**WORK ITEM**
In the data that follows, find the line with "ATOM 116 C CA"; transcribe it, every later line up to the one with "ATOM 131 C C", and that line as well, exactly and with no others.

Saved data entries
BEGIN

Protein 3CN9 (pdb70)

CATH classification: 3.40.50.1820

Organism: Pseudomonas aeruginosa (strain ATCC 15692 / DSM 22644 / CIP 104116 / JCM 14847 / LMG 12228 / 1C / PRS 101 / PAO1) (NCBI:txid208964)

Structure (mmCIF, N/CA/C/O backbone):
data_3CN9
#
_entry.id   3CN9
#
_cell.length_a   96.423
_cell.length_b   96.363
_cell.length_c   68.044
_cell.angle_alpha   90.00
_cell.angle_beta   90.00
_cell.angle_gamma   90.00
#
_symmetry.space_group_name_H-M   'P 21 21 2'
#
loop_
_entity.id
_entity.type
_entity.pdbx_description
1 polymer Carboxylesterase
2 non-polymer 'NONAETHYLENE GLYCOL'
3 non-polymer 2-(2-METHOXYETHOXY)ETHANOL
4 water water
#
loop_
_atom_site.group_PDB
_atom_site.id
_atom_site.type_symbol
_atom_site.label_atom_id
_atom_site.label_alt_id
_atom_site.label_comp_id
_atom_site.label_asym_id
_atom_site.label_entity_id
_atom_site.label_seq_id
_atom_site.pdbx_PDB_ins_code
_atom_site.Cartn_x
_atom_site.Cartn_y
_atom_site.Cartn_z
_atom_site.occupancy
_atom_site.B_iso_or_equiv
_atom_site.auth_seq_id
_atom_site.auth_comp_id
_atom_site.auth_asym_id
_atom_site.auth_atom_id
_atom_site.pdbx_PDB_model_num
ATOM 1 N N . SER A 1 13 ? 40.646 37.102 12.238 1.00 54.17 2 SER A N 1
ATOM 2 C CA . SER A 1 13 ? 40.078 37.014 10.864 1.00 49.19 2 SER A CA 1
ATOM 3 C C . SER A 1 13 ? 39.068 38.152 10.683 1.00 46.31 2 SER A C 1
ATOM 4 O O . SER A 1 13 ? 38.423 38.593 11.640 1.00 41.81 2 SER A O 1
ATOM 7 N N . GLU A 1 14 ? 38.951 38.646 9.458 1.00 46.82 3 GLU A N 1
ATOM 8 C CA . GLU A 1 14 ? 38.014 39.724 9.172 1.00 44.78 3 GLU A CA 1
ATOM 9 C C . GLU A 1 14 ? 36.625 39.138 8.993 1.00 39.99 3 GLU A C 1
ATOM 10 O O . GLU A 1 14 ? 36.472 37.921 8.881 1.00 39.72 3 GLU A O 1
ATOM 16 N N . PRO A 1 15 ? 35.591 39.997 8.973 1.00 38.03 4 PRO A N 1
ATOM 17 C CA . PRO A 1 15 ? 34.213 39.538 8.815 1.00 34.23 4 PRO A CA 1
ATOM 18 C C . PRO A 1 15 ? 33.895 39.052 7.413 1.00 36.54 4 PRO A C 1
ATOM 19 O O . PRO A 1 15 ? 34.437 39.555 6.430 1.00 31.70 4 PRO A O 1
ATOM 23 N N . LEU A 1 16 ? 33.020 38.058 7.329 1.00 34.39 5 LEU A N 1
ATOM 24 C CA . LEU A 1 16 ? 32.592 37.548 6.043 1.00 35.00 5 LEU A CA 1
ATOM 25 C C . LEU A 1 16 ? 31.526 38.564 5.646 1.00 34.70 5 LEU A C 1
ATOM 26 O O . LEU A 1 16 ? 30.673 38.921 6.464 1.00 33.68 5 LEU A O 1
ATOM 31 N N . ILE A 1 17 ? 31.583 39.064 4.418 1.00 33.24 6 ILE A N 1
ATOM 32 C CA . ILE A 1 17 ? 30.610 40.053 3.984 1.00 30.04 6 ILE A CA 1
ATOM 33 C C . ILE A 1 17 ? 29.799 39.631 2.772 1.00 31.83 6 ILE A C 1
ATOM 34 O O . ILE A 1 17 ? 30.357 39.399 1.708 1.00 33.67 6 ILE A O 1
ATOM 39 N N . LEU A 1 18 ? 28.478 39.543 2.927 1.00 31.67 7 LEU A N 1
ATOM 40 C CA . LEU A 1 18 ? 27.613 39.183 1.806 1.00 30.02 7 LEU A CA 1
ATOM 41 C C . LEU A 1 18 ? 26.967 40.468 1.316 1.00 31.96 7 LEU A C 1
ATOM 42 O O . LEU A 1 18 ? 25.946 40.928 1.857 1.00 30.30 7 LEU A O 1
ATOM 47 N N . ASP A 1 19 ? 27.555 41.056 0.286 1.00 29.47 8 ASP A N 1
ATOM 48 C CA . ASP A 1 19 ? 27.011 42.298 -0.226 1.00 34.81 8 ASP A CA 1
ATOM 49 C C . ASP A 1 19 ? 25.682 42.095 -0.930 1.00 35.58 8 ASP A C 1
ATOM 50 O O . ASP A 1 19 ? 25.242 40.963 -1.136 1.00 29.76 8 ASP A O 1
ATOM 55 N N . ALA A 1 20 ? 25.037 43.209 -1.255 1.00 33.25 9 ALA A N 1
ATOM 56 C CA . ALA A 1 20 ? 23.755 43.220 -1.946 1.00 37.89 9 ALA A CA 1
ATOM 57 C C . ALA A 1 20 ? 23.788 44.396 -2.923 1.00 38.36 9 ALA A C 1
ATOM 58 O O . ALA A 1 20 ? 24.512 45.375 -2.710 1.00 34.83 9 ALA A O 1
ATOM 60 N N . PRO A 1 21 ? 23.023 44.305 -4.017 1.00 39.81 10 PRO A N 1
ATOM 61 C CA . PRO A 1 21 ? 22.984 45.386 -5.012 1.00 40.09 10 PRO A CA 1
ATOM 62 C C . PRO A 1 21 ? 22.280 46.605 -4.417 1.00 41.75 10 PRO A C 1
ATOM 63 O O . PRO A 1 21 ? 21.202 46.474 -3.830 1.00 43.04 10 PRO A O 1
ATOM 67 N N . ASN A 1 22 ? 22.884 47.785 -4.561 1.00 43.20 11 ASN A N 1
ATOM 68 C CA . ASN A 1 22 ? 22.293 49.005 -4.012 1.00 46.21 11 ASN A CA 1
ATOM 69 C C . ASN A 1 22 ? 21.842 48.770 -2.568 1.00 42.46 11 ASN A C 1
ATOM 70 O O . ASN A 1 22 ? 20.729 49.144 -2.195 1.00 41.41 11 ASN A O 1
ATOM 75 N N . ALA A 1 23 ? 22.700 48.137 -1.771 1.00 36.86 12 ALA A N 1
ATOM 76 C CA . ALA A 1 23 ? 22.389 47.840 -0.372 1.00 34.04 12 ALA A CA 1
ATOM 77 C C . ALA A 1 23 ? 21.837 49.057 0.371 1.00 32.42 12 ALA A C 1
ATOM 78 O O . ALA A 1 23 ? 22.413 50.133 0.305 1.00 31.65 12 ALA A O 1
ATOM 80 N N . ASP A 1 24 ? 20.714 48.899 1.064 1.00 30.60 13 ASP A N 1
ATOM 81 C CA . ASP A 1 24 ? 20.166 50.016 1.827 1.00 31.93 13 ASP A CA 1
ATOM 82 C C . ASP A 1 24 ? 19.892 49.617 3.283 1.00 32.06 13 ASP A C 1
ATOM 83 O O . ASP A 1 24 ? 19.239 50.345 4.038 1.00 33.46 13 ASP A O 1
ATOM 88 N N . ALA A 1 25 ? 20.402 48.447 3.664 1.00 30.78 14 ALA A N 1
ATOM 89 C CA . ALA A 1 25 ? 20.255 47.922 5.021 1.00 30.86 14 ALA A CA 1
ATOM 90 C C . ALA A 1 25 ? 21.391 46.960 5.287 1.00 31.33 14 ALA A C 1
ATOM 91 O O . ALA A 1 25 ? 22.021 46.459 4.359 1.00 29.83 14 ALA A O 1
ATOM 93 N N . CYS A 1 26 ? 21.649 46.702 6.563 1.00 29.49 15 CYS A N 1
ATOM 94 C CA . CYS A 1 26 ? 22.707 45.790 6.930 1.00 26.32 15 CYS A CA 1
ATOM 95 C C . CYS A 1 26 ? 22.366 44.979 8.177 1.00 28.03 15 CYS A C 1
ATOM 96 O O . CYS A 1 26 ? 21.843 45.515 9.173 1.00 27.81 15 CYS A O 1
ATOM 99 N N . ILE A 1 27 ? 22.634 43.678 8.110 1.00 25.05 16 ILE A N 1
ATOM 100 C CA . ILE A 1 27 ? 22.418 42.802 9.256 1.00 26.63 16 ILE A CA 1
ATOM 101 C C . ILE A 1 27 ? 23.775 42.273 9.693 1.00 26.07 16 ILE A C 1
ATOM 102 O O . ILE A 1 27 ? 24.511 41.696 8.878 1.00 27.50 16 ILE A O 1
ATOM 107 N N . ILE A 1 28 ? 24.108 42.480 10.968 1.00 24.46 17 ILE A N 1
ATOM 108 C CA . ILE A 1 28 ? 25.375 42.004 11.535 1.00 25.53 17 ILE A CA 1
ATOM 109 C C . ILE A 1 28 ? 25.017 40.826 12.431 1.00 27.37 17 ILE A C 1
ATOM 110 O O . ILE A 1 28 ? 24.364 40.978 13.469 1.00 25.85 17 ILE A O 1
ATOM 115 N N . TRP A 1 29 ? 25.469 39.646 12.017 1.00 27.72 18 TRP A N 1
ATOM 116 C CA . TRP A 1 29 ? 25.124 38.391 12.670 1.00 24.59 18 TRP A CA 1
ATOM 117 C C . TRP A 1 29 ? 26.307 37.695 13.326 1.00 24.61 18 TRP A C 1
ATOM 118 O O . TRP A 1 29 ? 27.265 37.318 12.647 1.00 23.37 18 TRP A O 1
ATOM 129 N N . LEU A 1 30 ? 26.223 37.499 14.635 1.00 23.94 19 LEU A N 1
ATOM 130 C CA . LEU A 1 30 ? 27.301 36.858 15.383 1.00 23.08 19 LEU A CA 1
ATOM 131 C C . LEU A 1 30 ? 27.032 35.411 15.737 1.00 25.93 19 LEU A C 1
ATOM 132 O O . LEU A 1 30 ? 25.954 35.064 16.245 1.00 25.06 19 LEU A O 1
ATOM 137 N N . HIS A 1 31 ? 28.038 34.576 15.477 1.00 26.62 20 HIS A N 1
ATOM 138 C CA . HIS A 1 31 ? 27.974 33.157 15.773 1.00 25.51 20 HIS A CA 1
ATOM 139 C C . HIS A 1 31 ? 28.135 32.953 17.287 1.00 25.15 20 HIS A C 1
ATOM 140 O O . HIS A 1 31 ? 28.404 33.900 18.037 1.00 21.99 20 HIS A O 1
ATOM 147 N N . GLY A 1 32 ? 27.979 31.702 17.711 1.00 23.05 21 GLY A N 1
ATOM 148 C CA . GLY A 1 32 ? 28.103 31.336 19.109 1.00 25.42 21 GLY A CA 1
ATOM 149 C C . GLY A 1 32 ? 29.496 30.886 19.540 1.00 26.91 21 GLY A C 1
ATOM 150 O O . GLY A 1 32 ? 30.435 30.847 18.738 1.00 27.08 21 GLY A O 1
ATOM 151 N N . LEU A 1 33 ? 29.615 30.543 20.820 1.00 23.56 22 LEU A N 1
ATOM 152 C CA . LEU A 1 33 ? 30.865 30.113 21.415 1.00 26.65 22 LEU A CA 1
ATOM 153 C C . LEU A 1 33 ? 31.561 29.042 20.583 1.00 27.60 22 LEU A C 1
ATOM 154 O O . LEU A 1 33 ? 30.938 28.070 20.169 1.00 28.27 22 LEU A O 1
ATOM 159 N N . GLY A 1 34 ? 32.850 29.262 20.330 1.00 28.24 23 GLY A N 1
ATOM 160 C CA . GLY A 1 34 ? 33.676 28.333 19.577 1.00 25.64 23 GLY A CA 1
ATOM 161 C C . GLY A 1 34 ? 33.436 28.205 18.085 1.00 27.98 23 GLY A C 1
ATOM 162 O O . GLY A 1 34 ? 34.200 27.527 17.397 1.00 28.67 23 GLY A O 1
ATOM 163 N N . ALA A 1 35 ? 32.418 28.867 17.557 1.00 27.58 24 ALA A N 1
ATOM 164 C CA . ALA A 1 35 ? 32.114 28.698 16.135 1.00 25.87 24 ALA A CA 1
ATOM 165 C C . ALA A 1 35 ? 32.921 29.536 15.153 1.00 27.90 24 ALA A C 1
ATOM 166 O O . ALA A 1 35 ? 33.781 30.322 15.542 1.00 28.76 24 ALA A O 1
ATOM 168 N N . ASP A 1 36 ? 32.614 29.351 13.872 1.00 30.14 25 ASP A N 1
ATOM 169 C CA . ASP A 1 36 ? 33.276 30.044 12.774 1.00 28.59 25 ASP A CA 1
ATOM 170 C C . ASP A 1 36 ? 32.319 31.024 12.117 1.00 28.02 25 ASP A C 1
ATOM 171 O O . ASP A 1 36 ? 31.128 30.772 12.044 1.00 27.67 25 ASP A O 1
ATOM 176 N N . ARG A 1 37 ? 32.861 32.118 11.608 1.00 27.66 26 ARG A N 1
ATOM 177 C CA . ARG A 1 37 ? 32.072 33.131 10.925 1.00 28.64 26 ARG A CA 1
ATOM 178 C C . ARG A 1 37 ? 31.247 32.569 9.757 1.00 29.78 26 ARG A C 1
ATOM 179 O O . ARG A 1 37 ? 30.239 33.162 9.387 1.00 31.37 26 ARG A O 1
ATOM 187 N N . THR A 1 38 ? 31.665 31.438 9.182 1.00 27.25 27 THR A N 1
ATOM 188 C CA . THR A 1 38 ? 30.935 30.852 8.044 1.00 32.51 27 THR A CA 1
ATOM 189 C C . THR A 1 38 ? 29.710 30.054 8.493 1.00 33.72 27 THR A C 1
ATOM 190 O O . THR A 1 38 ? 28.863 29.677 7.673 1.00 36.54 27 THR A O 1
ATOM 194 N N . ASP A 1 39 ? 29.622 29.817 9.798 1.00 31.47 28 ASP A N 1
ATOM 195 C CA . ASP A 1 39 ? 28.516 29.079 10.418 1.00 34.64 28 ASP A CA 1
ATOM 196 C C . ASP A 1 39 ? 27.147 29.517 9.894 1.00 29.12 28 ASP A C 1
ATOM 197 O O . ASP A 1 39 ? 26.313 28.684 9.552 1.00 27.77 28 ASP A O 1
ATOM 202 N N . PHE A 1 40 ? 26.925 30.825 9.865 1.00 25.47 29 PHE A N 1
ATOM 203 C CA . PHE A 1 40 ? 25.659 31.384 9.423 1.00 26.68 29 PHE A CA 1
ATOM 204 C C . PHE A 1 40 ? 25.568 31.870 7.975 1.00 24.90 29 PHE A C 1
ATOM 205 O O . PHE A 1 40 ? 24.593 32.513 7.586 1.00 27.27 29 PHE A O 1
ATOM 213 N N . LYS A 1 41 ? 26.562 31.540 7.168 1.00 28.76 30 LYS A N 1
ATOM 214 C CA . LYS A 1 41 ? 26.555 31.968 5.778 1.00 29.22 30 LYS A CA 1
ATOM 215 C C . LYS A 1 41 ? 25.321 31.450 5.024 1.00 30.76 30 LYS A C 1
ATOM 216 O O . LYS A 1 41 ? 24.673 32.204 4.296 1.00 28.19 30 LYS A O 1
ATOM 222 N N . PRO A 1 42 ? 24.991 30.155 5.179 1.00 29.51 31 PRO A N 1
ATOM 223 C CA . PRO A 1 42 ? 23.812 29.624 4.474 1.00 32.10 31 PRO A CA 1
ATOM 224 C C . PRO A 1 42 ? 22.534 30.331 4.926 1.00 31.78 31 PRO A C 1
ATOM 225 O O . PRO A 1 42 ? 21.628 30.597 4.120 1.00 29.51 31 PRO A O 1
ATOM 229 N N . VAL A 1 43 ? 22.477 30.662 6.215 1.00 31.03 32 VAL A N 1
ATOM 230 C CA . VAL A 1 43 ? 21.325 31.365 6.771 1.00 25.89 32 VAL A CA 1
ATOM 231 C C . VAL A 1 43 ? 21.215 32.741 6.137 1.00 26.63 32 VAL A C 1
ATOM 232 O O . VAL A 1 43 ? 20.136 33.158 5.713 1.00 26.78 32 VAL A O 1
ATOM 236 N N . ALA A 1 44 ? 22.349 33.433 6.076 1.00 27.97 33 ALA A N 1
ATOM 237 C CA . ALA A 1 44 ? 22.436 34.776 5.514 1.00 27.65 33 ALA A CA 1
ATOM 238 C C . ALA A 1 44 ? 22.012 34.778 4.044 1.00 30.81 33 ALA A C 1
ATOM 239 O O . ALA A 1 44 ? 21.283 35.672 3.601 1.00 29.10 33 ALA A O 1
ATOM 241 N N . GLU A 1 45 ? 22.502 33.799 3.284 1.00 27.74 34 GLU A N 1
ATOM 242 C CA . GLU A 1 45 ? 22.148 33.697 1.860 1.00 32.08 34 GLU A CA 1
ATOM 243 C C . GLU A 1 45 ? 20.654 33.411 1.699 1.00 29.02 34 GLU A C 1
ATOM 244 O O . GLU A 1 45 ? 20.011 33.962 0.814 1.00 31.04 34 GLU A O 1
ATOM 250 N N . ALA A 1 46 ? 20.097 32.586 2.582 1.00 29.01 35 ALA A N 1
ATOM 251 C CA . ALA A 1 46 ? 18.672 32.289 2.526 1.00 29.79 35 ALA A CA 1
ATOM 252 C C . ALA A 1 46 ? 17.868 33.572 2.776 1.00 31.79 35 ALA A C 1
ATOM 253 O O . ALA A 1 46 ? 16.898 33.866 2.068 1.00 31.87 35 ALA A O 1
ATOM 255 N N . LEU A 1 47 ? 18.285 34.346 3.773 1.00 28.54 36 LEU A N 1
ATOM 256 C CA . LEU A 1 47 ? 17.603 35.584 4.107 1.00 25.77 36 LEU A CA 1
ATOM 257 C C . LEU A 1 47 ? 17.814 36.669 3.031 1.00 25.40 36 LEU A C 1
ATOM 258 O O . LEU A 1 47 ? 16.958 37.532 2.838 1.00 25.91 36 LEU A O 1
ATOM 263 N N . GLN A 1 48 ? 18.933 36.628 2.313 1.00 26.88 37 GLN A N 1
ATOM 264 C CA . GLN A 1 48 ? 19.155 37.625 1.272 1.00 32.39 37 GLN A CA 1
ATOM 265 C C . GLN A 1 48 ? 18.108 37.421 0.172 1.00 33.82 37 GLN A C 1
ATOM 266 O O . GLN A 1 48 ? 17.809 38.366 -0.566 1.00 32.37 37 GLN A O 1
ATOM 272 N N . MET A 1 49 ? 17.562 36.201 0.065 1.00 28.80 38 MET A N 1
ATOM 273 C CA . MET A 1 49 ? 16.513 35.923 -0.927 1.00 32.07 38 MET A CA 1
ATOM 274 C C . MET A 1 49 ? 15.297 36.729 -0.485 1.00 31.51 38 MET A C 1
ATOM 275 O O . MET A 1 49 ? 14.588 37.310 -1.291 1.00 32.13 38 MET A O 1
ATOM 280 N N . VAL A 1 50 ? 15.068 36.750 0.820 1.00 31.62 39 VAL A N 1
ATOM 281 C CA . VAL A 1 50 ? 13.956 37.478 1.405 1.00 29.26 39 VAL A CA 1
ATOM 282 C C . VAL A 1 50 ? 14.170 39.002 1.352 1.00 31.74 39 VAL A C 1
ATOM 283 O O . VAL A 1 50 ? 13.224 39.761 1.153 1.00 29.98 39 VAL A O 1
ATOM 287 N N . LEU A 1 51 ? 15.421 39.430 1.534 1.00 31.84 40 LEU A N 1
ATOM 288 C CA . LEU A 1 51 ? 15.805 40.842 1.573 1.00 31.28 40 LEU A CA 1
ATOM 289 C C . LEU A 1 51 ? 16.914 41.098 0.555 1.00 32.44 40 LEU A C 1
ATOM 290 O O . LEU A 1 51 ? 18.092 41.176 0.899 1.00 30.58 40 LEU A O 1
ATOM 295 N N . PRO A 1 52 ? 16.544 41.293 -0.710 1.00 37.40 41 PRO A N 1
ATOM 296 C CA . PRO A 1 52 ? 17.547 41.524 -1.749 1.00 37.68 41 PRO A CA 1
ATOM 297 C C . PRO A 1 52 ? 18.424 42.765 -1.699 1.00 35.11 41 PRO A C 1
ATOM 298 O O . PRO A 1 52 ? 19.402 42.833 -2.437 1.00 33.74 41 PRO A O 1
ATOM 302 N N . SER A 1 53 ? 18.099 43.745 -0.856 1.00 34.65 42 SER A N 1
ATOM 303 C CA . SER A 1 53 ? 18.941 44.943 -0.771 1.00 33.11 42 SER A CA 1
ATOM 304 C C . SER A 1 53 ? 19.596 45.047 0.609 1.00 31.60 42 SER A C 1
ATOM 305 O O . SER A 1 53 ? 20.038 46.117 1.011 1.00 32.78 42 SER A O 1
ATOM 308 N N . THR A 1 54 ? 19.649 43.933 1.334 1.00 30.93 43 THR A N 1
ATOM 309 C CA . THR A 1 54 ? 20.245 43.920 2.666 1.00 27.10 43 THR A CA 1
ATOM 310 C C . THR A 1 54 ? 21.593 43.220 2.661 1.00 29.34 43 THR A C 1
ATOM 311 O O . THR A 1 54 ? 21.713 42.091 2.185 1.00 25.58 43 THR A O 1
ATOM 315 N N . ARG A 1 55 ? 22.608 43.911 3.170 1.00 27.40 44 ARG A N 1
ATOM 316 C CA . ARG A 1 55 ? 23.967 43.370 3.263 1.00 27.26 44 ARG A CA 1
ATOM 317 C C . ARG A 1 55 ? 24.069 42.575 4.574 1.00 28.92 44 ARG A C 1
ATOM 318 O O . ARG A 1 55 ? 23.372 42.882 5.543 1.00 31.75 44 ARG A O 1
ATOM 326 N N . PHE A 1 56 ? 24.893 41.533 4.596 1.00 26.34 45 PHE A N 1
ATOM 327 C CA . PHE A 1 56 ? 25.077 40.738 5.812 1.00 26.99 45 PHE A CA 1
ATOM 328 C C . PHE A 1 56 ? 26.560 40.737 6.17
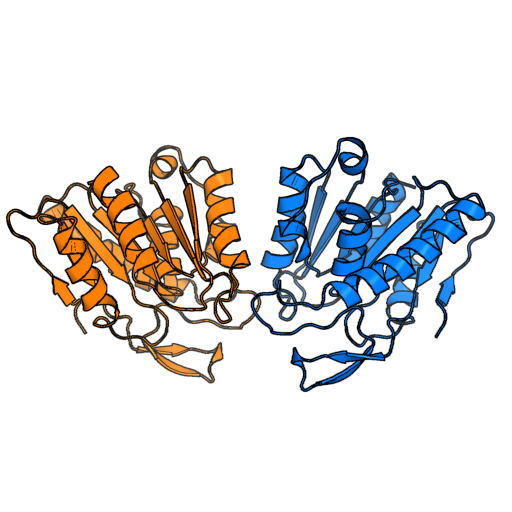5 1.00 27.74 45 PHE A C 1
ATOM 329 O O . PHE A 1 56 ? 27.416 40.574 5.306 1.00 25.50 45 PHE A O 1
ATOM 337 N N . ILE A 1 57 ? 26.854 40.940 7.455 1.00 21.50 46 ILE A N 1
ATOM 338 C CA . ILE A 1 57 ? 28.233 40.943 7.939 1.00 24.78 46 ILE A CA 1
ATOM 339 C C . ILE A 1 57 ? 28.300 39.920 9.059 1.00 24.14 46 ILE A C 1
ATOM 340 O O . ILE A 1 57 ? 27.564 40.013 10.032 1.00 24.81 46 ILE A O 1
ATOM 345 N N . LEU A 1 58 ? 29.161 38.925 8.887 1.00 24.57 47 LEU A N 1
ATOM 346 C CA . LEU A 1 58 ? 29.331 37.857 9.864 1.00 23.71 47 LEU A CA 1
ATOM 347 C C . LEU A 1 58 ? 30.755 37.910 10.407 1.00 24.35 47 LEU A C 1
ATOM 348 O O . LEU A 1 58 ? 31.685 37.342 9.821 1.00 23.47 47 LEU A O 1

END

**THE ANSWER**
ATOM 116 C CA . TRP A 1 29 ? 25.124 38.391 12.670 1.00 24.59 18 TRP A CA 1
ATOM 117 C C . TRP A 1 29 ? 26.307 37.695 13.326 1.00 24.61 18 TRP A C 1
ATOM 118 O O . TRP A 1 29 ? 27.265 37.318 12.647 1.00 23.37 18 TRP A O 1
ATOM 129 N N . LEU A 1 30 ? 26.223 37.499 14.635 1.00 23.94 19 LEU A N 1
ATOM 130 C CA . LEU A 1 30 ? 27.301 36.858 15.383 1.00 23.08 19 LEU A CA 1
ATOM 131 C C . LEU A 1 30 ? 27.032 35.411 15.737 1.00 25.93 19 LEU A C 1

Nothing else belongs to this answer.